By Kevin Duffy, Kepner-Tregoe

Today as you read this, thousands of people are working to improve products, services, and processes that should be eliminated. Too many continuous improvement projects are so focused on gaining efficiencies that they don’t challenge the basic assumptions of what’s being done or the value of the product or service being improved. This unnecessary, low-value project proliferation is often fed by belt-and-badge systems requiring individuals to undertake projects to progress through hierarchies in continuous improvement structures.

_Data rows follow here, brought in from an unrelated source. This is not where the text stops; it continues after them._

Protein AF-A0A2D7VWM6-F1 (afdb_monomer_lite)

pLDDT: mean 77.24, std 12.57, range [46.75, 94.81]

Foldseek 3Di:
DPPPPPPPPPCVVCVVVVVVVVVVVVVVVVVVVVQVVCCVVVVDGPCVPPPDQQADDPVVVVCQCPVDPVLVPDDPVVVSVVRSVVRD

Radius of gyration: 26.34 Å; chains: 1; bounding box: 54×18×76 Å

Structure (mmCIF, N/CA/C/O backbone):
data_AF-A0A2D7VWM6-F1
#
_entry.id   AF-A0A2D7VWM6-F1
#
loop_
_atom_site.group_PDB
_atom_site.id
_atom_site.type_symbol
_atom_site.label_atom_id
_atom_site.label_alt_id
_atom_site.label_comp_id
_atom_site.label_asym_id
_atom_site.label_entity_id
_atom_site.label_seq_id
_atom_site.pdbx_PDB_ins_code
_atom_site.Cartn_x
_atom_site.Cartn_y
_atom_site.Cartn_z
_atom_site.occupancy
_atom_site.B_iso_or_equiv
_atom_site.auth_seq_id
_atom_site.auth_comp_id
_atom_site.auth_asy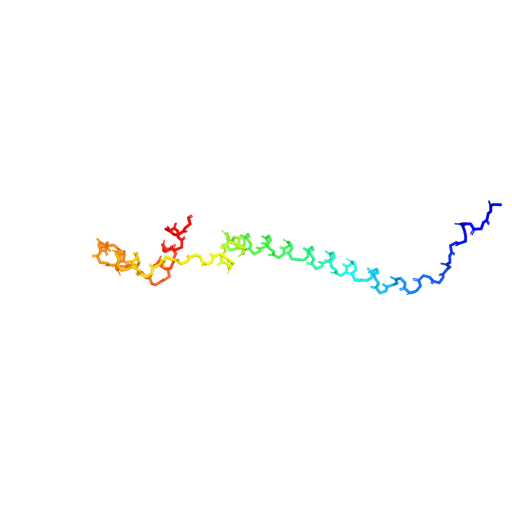m_id
_atom_site.auth_atom_id
_atom_site.pdbx_PDB_model_num
ATOM 1 N N . MET A 1 1 ? 21.498 -7.126 -52.105 1.00 46.75 1 MET A N 1
ATOM 2 C CA . MET A 1 1 ? 20.637 -7.299 -50.915 1.00 46.75 1 MET A CA 1
ATOM 3 C C . MET A 1 1 ? 21.515 -7.296 -49.665 1.00 46.75 1 MET A C 1
ATOM 5 O O . MET A 1 1 ? 21.821 -8.346 -49.129 1.00 46.75 1 MET A O 1
ATOM 9 N N . MET A 1 2 ? 22.012 -6.119 -49.272 1.00 52.34 2 MET A N 1
ATOM 10 C CA . MET A 1 2 ? 22.910 -5.918 -48.120 1.00 52.34 2 MET A CA 1
ATOM 11 C C . MET A 1 2 ? 22.795 -4.458 -47.646 1.00 52.34 2 MET A C 1
ATOM 13 O O . MET A 1 2 ? 23.780 -3.755 -47.500 1.00 52.34 2 MET A O 1
ATOM 17 N N . TYR A 1 3 ? 21.561 -3.968 -47.506 1.00 55.91 3 TYR A N 1
ATOM 18 C CA . TYR A 1 3 ? 21.271 -2.620 -46.987 1.00 55.91 3 TYR A CA 1
ATOM 19 C C . TYR A 1 3 ? 20.487 -2.661 -45.666 1.00 55.91 3 TYR A C 1
ATOM 21 O O . TYR A 1 3 ? 20.217 -1.625 -45.079 1.00 55.91 3 TYR A O 1
ATOM 29 N N . LEU A 1 4 ? 20.134 -3.855 -45.172 1.00 58.78 4 LEU A N 1
ATOM 30 C CA . LEU A 1 4 ? 19.329 -4.034 -43.954 1.00 58.78 4 LEU A CA 1
ATOM 31 C C . LEU A 1 4 ? 20.169 -4.172 -42.669 1.00 58.78 4 LEU A C 1
ATOM 33 O O . LEU A 1 4 ? 19.607 -4.366 -41.599 1.00 58.78 4 LEU A O 1
ATOM 37 N N . LEU A 1 5 ? 21.503 -4.109 -42.769 1.00 61.94 5 LEU A N 1
ATOM 38 C CA . LEU A 1 5 ? 22.444 -4.331 -41.658 1.00 61.94 5 LEU A CA 1
ATOM 39 C C . LEU A 1 5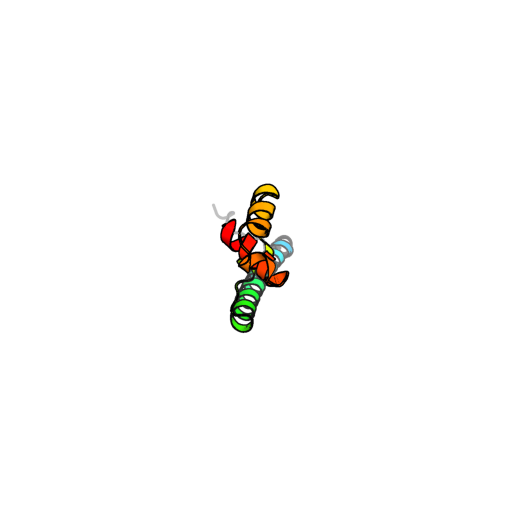 ? 23.451 -3.180 -41.483 1.00 61.94 5 LEU A C 1
ATOM 41 O O . LEU A 1 5 ? 24.558 -3.393 -40.999 1.00 61.94 5 LEU A O 1
ATOM 45 N N . GLN A 1 6 ? 23.097 -1.954 -41.870 1.00 57.94 6 GLN A N 1
ATOM 46 C CA . GLN A 1 6 ? 23.805 -0.787 -41.344 1.00 57.94 6 GLN A CA 1
ATOM 47 C C . GLN A 1 6 ? 23.164 -0.436 -40.002 1.00 57.94 6 GLN A C 1
ATOM 49 O O . GLN A 1 6 ? 22.064 0.104 -39.952 1.00 57.94 6 GLN A O 1
ATOM 54 N N . THR A 1 7 ? 23.819 -0.818 -38.904 1.00 63.75 7 THR A N 1
ATOM 55 C CA . THR A 1 7 ? 23.470 -0.311 -37.576 1.00 63.75 7 THR A CA 1
ATOM 56 C C . THR A 1 7 ? 23.781 1.176 -37.568 1.00 63.75 7 THR A C 1
ATOM 58 O O . THR A 1 7 ? 24.954 1.550 -37.540 1.00 63.75 7 THR A O 1
ATOM 61 N N . ASP A 1 8 ? 22.741 2.001 -37.648 1.00 63.28 8 ASP A N 1
ATOM 62 C CA . ASP A 1 8 ? 22.851 3.448 -37.500 1.00 63.28 8 ASP A CA 1
ATOM 63 C C . ASP A 1 8 ? 23.536 3.736 -36.156 1.00 63.28 8 ASP A C 1
ATOM 65 O O . ASP A 1 8 ? 23.021 3.390 -35.089 1.00 63.28 8 ASP A O 1
ATOM 69 N N . THR A 1 9 ? 24.757 4.267 -36.208 1.00 65.31 9 THR A N 1
ATOM 70 C CA . THR A 1 9 ? 25.617 4.463 -35.030 1.00 65.31 9 THR A CA 1
ATOM 71 C C . THR A 1 9 ? 25.086 5.550 -34.095 1.00 65.31 9 THR A C 1
ATOM 73 O O . THR A 1 9 ? 25.425 5.565 -32.911 1.00 65.31 9 THR A O 1
ATOM 76 N N . ASP A 1 10 ? 24.182 6.399 -34.585 1.00 67.75 10 ASP A N 1
ATOM 77 C CA . ASP A 1 10 ? 23.608 7.524 -33.851 1.00 67.75 10 ASP A CA 1
ATOM 78 C C . ASP A 1 10 ? 22.310 7.128 -33.127 1.00 67.75 10 ASP A C 1
ATOM 80 O O . ASP A 1 10 ? 21.241 7.707 -33.304 1.00 67.75 10 ASP A O 1
ATOM 84 N N . ALA A 1 11 ? 22.404 6.134 -32.242 1.00 70.75 11 ALA A N 1
ATOM 85 C CA . ALA A 1 11 ? 21.317 5.678 -31.367 1.00 70.75 11 ALA A CA 1
ATOM 86 C C . ALA A 1 11 ? 21.015 6.637 -30.189 1.00 70.75 11 ALA A C 1
ATOM 88 O O . ALA A 1 11 ? 20.305 6.282 -29.245 1.00 70.75 11 ALA A O 1
ATOM 89 N N . THR A 1 12 ? 21.549 7.859 -30.213 1.00 76.62 12 THR A N 1
ATOM 90 C CA . THR A 1 12 ? 21.421 8.854 -29.133 1.00 76.62 12 THR A CA 1
ATOM 91 C C . THR A 1 12 ? 19.969 9.256 -28.873 1.00 76.62 12 THR A C 1
ATOM 93 O O . THR A 1 12 ? 19.596 9.506 -27.728 1.00 76.62 12 THR A O 1
ATOM 96 N N . TRP A 1 13 ? 19.114 9.224 -29.897 1.00 81.12 13 TRP A N 1
ATOM 97 C CA . TRP A 1 13 ? 17.673 9.465 -29.773 1.00 81.12 13 TRP A CA 1
ATOM 98 C C . TRP A 1 13 ? 16.934 8.370 -28.983 1.00 81.12 13 TRP A C 1
ATOM 100 O O . TRP A 1 13 ? 15.862 8.630 -28.437 1.00 81.12 13 TRP A O 1
ATOM 110 N N . MET A 1 14 ? 17.504 7.161 -28.874 1.00 81.38 14 MET A N 1
ATOM 111 C CA . MET A 1 14 ? 16.936 6.059 -28.084 1.00 81.38 14 MET A CA 1
ATOM 112 C C . MET A 1 14 ? 17.304 6.128 -26.599 1.00 81.38 14 MET A C 1
ATOM 114 O O . MET A 1 14 ? 16.628 5.518 -25.765 1.00 81.38 14 MET A O 1
ATOM 118 N N . ALA A 1 15 ? 18.342 6.894 -26.251 1.00 85.00 15 ALA A N 1
ATOM 119 C CA . ALA A 1 15 ? 18.812 7.066 -24.882 1.00 85.00 15 ALA A CA 1
ATOM 120 C C . ALA A 1 15 ? 17.703 7.452 -23.878 1.00 85.00 15 ALA A C 1
ATOM 122 O O . ALA A 1 15 ? 17.600 6.771 -22.855 1.00 85.00 15 ALA A O 1
ATOM 123 N N . PRO A 1 16 ? 16.825 8.452 -24.128 1.00 89.44 16 PRO A N 1
ATOM 124 C CA . PRO A 1 16 ? 15.761 8.794 -23.181 1.00 89.44 16 PRO A CA 1
ATOM 125 C C . PRO A 1 16 ? 14.822 7.615 -22.902 1.00 89.44 16 PRO A C 1
ATOM 127 O O . PRO A 1 16 ? 14.480 7.367 -21.747 1.00 89.44 16 PRO A O 1
ATOM 130 N N . TYR A 1 17 ? 14.460 6.834 -23.921 1.00 89.62 17 TYR A N 1
ATOM 131 C CA . TYR A 1 17 ? 13.591 5.669 -23.749 1.00 89.62 17 TYR A CA 1
ATOM 132 C C . TYR A 1 17 ? 14.280 4.571 -22.934 1.00 89.62 17 TYR A C 1
ATOM 134 O O . TYR A 1 17 ? 13.688 4.040 -21.994 1.00 89.62 17 TYR A O 1
ATOM 142 N N . ALA A 1 18 ? 15.554 4.290 -23.213 1.00 88.81 18 ALA A N 1
ATOM 143 C CA . ALA A 1 18 ? 16.338 3.338 -22.430 1.00 88.81 18 ALA A CA 1
ATOM 144 C C . ALA A 1 18 ? 16.414 3.751 -20.949 1.00 88.81 18 ALA A C 1
ATOM 146 O O . ALA A 1 18 ? 16.149 2.931 -20.068 1.00 88.81 18 ALA A O 1
ATOM 147 N N . TYR A 1 19 ? 16.677 5.032 -20.665 1.00 91.25 19 TYR A N 1
ATOM 148 C CA . TYR A 1 19 ? 16.676 5.541 -19.293 1.00 91.25 19 TYR A CA 1
ATOM 149 C C . TYR A 1 19 ? 15.311 5.389 -18.625 1.00 91.25 19 TYR A C 1
ATOM 151 O O . TYR A 1 19 ? 15.259 4.946 -17.481 1.00 91.25 19 TYR A O 1
ATOM 159 N N . THR A 1 20 ? 14.205 5.678 -19.321 1.00 91.50 20 THR A N 1
ATOM 160 C CA . THR A 1 20 ? 12.862 5.506 -18.738 1.00 91.50 20 THR A CA 1
ATOM 161 C C . THR A 1 20 ? 12.561 4.054 -18.374 1.00 91.50 20 THR A C 1
ATOM 163 O O . THR A 1 20 ? 12.022 3.800 -17.299 1.00 91.50 20 THR A O 1
ATOM 166 N N . ILE A 1 21 ? 12.960 3.094 -19.213 1.00 93.31 21 ILE A N 1
ATOM 167 C CA . ILE A 1 21 ? 12.752 1.664 -18.954 1.00 93.31 21 ILE A CA 1
ATOM 168 C C . ILE A 1 21 ? 13.562 1.221 -17.733 1.00 93.31 21 ILE A C 1
ATOM 170 O O . ILE A 1 21 ? 13.027 0.547 -16.851 1.00 93.31 21 ILE A O 1
ATOM 174 N N . VAL A 1 22 ? 14.829 1.638 -17.642 1.00 94.31 22 VAL A N 1
ATOM 175 C CA . VAL A 1 22 ? 15.682 1.324 -16.486 1.00 94.31 22 VAL A CA 1
ATOM 176 C C . VAL A 1 22 ? 15.127 1.958 -15.214 1.00 94.31 22 VAL A C 1
ATOM 178 O O . VAL A 1 22 ? 15.062 1.291 -14.185 1.00 94.31 22 VAL A O 1
ATOM 181 N N . LEU A 1 23 ? 14.673 3.211 -15.274 1.00 94.31 23 LEU A N 1
ATOM 182 C CA . LEU A 1 23 ? 14.120 3.920 -14.120 1.00 94.31 23 LEU A CA 1
ATOM 183 C C . LEU A 1 23 ? 12.820 3.261 -13.637 1.00 94.31 23 LEU A C 1
ATOM 185 O O . LEU A 1 23 ? 12.658 3.045 -12.438 1.00 94.31 23 LEU A O 1
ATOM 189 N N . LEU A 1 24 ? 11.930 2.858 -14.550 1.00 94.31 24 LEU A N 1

When an organization has a disproportionate amount of low-value products or services, we term this “complexity.” These low-value activities have a disproportionate cost/value relationship, consuming a significant portion of a company’s overhead or cost structure, but generating little, if any, profit.

Complexity is never planned. Over time companies add products, services, or features in the hope of attracting and retaining customers, boosting market share, or reducing costs. For example, in a medium-sized manufacturing firm, the top 25% of customers represented 78% of total sales; 25% of products accounted for 83% of total sales; 25% of parts held equated to 89% of inventory; and 25% of suppliers amounted to 91% of the purchasing spend for the business.

A consistently repeating pattern of these results leads to a variation of the Pareto Principle of 80/20: the rule of 50/5. This rule states that the lower 50% of an organization’s products, services, or customers will account for less than 5% of the organization’s value added.

The application of the Pareto Principle involves focused management on the top 20% of those products, services, or customers in contrast to the rule of 50/5 which focuses on eliminating low-value activities or managing them more efficiently. In the example used earlier, by contrast, the comparable data for the lower 50% of activities as a percentage of total sales was: Customers 4.5%, Products 3.8%, Inventory 4%, and Purchasing 1.1%.
The presence of this low value is a primary driver of organizational cost inefficiency.

Targeting improvement initiatives at reducing complexity has far broader impact than improvement for improvement’s sake. We have seen businesses reduce complexity by 50% with no negative effects on profitability or competitive position. Companies who address complexity experience higher growth and profitability. Targeting continuous improvement in this way improves management’s focus and provides the resultant profitability to secure funding and resources for other strategic initiatives.